→ **THE INPUT**:

↓↓↓

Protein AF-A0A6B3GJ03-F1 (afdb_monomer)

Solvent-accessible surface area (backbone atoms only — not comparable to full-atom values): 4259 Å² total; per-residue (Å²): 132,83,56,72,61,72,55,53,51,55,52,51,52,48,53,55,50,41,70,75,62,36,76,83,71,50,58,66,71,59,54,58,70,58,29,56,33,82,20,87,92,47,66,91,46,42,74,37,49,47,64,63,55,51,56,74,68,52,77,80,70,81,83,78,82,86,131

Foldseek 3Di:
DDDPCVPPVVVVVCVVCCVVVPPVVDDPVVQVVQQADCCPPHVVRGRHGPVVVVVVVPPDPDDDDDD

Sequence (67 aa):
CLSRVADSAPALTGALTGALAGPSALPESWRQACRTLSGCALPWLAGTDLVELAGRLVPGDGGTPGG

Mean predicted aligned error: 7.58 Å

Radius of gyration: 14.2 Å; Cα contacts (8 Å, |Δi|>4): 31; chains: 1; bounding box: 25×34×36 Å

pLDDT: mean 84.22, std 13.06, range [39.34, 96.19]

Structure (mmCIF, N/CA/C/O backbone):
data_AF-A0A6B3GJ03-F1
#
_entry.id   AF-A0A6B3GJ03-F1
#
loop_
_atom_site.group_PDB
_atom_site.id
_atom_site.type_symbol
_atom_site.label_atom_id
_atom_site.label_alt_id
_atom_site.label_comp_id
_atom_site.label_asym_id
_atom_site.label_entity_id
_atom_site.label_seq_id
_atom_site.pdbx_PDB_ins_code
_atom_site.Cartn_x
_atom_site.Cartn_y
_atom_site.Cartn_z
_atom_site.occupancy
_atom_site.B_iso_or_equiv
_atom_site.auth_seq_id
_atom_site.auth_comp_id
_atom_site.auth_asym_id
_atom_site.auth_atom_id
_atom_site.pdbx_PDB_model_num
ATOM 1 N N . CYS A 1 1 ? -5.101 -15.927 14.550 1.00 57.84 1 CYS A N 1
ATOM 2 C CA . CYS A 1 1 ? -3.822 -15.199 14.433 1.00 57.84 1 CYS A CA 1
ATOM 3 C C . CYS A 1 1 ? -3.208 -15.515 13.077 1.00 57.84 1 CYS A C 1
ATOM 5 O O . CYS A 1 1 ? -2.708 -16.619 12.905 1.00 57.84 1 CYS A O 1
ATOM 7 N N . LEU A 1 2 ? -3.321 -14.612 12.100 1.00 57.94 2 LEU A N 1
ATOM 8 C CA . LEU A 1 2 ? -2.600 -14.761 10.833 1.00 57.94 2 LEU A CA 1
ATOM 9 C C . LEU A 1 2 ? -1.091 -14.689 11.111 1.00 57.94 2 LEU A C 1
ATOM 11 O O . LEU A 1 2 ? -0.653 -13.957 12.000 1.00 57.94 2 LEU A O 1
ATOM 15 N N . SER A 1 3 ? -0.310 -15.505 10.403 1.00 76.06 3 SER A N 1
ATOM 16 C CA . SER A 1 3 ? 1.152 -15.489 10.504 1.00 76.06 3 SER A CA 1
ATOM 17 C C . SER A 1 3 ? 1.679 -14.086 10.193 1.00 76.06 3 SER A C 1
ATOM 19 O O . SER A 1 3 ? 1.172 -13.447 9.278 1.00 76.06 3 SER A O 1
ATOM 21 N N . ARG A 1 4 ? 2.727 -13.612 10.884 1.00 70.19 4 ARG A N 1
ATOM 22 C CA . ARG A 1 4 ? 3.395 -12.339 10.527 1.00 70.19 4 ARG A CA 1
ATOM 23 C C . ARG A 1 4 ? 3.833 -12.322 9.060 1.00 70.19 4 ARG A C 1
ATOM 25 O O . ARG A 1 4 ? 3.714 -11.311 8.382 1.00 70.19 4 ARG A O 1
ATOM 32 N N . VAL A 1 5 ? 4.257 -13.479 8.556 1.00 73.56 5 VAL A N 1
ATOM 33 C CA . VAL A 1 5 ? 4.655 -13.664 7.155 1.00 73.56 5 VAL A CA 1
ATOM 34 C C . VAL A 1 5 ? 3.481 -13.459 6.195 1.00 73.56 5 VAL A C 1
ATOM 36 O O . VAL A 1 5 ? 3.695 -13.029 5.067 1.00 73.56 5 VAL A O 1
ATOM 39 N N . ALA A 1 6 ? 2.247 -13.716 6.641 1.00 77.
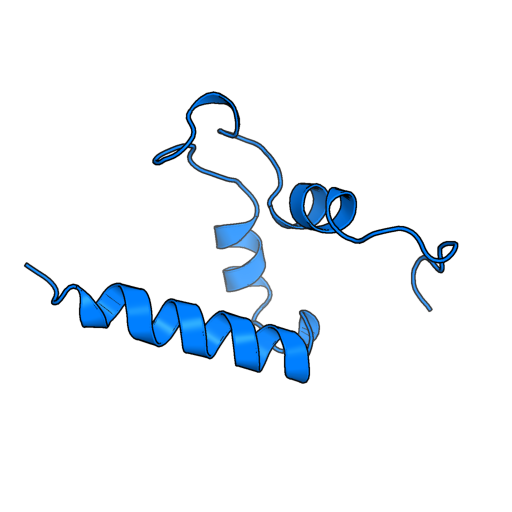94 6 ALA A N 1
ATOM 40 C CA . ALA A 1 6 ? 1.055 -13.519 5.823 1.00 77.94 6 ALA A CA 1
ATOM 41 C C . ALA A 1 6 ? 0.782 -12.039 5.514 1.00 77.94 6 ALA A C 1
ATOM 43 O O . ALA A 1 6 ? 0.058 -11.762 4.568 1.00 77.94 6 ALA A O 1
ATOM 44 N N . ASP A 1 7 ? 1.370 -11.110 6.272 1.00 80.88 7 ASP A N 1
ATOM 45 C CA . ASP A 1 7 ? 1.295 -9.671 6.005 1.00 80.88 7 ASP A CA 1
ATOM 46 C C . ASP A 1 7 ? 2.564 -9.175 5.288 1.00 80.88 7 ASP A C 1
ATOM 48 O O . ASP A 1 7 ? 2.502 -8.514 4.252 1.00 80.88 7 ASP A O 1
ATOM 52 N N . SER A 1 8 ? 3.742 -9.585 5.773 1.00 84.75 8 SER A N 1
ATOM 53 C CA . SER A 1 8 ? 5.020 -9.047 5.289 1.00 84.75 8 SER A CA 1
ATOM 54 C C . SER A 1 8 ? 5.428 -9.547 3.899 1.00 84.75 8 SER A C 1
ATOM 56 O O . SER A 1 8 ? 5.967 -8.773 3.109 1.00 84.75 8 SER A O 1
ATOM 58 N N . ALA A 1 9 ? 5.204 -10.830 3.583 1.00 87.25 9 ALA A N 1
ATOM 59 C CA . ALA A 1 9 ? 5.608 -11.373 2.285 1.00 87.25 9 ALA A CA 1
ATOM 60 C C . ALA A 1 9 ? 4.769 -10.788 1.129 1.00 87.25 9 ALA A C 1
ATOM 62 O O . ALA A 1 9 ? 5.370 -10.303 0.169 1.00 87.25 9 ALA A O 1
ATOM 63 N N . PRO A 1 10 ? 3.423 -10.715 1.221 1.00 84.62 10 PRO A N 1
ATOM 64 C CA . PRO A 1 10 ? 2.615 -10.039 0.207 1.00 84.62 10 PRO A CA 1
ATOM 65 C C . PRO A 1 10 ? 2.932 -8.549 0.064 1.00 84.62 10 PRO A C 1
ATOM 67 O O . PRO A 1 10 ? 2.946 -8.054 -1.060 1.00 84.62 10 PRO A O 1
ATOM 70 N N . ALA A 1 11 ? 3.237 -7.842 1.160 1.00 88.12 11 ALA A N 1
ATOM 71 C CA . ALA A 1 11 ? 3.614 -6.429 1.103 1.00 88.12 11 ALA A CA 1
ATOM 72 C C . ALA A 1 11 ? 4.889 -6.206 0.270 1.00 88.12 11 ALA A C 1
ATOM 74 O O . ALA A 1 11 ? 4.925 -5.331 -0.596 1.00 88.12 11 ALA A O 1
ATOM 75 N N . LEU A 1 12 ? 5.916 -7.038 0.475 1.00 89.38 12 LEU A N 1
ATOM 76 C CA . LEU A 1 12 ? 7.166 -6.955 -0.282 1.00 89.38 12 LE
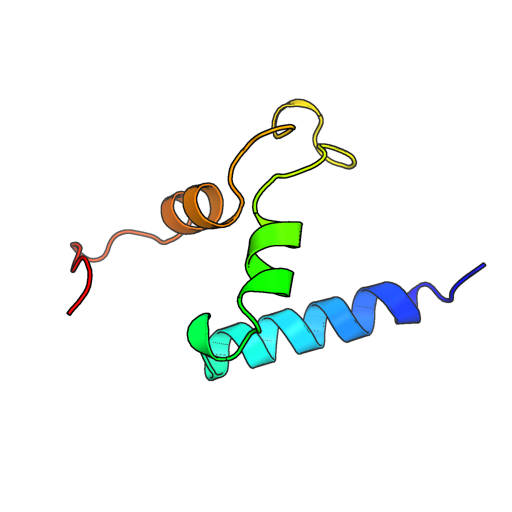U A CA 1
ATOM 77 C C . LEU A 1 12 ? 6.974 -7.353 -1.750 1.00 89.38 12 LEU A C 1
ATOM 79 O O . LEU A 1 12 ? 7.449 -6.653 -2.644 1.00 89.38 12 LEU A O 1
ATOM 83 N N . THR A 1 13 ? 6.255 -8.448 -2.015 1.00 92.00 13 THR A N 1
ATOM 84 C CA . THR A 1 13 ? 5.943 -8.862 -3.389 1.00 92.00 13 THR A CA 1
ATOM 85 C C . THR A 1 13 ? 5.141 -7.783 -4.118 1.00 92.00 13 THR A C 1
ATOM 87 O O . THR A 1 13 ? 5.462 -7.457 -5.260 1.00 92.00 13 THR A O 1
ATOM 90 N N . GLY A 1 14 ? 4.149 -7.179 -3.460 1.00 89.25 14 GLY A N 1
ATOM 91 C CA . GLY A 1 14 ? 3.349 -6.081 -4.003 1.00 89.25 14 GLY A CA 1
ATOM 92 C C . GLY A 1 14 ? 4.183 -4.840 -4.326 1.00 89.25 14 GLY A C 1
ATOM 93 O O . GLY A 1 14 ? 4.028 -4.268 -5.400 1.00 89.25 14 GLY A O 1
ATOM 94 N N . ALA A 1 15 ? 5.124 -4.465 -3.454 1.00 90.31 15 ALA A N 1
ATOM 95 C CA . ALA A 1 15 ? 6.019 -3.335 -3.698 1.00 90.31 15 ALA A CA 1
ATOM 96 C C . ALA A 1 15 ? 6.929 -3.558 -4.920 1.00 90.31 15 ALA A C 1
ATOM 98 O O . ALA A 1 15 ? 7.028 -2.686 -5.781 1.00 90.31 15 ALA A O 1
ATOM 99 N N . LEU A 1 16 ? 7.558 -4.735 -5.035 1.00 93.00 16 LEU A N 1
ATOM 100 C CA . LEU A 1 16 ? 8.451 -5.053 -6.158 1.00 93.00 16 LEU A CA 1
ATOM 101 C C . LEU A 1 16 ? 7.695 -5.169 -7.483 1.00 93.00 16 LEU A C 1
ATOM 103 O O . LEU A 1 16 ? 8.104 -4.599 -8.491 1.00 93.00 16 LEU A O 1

↑↑↑
↓↓↓

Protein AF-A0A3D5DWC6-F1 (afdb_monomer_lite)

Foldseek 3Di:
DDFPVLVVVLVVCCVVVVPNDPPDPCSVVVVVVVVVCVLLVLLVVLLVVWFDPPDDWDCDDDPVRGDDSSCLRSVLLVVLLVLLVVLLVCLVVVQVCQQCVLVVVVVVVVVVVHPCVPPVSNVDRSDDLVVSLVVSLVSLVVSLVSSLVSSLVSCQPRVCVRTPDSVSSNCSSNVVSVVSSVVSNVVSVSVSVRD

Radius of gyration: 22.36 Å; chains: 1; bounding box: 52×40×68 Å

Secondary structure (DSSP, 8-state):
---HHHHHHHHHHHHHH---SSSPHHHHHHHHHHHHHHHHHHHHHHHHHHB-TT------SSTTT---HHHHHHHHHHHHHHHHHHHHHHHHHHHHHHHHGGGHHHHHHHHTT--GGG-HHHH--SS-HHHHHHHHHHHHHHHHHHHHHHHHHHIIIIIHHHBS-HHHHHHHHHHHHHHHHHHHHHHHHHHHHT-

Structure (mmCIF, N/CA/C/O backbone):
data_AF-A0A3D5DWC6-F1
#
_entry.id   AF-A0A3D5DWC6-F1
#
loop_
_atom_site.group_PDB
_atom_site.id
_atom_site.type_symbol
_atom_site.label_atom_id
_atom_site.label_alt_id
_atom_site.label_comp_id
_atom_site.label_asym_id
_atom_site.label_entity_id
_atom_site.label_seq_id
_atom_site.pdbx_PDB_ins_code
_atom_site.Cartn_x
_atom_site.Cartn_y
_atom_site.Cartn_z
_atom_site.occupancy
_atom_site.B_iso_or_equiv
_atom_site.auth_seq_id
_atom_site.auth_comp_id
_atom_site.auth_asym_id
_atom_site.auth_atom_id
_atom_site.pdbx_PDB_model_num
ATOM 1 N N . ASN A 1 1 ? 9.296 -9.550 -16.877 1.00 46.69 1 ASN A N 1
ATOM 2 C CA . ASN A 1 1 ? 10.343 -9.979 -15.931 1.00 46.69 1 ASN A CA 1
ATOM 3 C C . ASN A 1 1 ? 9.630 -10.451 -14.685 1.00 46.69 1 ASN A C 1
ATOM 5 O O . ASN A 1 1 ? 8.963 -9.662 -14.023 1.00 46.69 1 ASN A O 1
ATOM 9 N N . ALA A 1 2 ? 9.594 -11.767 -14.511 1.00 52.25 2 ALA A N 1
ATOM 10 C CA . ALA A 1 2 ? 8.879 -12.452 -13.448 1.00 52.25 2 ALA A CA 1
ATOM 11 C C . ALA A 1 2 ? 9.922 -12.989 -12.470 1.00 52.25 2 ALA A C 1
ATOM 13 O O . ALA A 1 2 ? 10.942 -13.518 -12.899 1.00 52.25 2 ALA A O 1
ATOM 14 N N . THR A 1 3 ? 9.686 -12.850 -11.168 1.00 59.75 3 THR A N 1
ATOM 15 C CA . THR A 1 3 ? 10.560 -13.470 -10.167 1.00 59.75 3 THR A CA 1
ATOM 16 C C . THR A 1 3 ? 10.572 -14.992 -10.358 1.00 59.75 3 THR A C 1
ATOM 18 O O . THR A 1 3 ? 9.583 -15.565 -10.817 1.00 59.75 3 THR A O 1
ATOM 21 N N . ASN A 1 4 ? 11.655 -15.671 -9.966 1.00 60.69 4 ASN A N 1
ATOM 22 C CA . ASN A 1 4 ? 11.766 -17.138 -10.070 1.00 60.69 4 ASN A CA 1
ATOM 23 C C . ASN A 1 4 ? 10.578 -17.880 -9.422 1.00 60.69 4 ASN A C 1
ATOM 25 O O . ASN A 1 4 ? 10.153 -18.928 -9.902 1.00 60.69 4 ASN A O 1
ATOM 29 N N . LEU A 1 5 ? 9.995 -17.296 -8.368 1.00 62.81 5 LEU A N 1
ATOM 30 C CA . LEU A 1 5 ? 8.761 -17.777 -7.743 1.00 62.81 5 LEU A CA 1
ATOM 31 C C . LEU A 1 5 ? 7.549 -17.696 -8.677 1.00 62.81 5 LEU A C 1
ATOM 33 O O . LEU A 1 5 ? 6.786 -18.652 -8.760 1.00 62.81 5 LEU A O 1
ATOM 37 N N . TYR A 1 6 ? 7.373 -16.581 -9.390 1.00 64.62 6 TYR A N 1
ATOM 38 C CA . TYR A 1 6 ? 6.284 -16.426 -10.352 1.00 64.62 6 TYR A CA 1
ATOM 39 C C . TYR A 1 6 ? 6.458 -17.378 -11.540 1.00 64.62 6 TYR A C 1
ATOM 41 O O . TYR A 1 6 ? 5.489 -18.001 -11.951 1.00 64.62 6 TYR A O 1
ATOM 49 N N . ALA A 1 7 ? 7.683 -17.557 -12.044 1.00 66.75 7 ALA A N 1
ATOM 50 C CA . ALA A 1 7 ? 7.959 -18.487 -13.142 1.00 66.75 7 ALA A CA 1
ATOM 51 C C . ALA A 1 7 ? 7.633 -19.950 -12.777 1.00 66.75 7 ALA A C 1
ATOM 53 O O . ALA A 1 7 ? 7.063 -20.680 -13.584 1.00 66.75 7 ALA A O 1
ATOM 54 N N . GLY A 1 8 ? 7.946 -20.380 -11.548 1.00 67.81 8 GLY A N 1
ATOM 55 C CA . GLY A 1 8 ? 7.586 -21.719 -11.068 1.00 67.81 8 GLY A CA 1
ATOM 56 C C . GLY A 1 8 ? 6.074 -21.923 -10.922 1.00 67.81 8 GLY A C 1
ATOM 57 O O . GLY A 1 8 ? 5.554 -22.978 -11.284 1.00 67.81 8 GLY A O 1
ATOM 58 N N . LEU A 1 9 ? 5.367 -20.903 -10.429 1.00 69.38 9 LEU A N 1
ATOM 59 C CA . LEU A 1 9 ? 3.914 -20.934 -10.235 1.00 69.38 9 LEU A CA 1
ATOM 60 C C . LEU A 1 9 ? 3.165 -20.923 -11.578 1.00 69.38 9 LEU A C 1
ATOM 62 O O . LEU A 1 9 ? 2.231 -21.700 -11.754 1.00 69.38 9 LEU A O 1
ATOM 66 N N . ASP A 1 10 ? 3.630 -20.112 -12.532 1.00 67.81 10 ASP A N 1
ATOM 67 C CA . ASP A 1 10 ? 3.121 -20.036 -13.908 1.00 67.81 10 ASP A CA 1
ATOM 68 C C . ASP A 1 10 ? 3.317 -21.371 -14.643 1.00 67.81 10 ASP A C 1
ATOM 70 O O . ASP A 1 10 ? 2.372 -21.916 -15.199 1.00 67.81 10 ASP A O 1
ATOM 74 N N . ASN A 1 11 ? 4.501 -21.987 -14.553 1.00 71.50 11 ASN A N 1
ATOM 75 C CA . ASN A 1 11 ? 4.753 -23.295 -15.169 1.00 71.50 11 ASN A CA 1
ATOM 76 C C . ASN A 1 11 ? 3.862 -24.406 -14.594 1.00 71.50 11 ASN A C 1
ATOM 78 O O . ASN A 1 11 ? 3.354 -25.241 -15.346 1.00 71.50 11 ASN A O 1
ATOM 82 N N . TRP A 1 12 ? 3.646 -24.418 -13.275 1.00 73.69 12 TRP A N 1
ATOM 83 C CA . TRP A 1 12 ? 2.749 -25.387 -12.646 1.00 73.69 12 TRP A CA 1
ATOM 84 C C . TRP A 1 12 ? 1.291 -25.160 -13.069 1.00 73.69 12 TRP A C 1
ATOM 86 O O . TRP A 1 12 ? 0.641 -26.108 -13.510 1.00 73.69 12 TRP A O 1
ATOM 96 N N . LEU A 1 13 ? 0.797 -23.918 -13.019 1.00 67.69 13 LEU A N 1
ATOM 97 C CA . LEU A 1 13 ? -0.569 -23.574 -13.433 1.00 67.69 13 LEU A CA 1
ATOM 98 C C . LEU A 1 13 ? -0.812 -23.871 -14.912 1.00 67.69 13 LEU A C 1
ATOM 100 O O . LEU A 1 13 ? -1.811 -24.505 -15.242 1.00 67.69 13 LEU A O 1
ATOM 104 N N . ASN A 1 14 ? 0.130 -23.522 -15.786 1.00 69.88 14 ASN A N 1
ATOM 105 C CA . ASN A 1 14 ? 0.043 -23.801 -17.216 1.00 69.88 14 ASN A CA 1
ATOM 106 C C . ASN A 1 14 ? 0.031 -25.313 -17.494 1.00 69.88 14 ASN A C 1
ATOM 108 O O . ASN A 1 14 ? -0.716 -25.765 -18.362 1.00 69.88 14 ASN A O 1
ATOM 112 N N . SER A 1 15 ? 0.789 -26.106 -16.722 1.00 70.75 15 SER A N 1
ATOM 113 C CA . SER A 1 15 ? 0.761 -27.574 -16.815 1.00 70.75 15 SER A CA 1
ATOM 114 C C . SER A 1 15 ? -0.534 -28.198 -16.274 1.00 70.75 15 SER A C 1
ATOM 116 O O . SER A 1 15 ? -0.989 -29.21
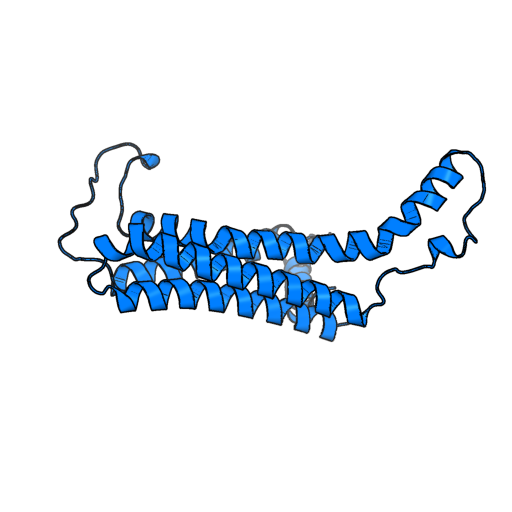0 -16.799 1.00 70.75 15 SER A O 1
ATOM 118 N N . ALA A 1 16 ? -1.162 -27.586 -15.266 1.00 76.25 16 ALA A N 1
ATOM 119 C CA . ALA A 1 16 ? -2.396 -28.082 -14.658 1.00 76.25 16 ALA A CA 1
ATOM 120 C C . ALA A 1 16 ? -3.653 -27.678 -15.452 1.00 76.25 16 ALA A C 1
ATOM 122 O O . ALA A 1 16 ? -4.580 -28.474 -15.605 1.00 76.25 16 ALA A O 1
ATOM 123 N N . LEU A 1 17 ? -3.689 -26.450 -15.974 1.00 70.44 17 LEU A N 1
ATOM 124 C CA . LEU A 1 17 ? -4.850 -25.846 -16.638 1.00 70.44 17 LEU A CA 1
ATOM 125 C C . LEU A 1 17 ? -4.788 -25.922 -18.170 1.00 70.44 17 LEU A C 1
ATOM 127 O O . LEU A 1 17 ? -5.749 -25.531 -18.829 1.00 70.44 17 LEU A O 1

↑↑↑

Above are the entries. Output exactly the lines beginning with the line that has "ATOM 33 O O" and ending with the line that has "ATOM 58 N N . LEU".

→ **OUTPUT FOR THIS EXERCISE**:
ATOM 33 O O . LEU A 1 5 ? 6.786 -18.652 -8.760 1.00 62.81 5 LEU A O 1
ATOM 37 N N . TYR A 1 6 ? 7.373 -16.581 -9.390 1.00 64.62 6 TYR A N 1
ATOM 38 C CA . TYR A 1 6 ? 6.284 -16.426 -10.352 1.00 64.62 6 TYR A CA 1
ATOM 39 C C . TYR A 1 6 ? 6.458 -17.378 -11.540 1.00 64.62 6 TYR A C 1
ATOM 41 O O . TYR A 1 6 ? 5.489 -18.001 -11.951 1.00 64.62 6 TYR A O 1
ATOM 49 N N . ALA A 1 7 ? 7.683 -17.557 -12.044 1.00 66.75 7 ALA A N 1
ATOM 50 C CA . ALA A 1 7 ? 7.959 -18.487 -13.142 1.00 66.75 7 ALA A CA 1
ATOM 51 C C . ALA A 1 7 ? 7.633 -19.950 -12.777 1.00 66.75 7 ALA A C 1
ATOM 53 O O . ALA A 1 7 ? 7.063 -20.680 -13.584 1.00 66.75 7 ALA A O 1
ATOM 54 N N . GLY A 1 8 ? 7.946 -20.380 -11.548 1.00 67.81 8 GLY A N 1
ATOM 55 C CA . GLY A 1 8 ? 7.586 -21.719 -11.068 1.00 67.81 8 GLY A CA 1
ATOM 56 C C . GLY A 1 8 ? 6.074 -21.923 -10.922 1.00 67.81 8 GLY A C 1
ATOM 57 O O . GLY A 1 8 ? 5.554 -22.978 -11.284 1.00 67.81 8 GLY A O 1
ATOM 58 N N . LEU A 1 9 ? 5.367 -20.903 -10.429 1.00 69.38 9 LEU A N 1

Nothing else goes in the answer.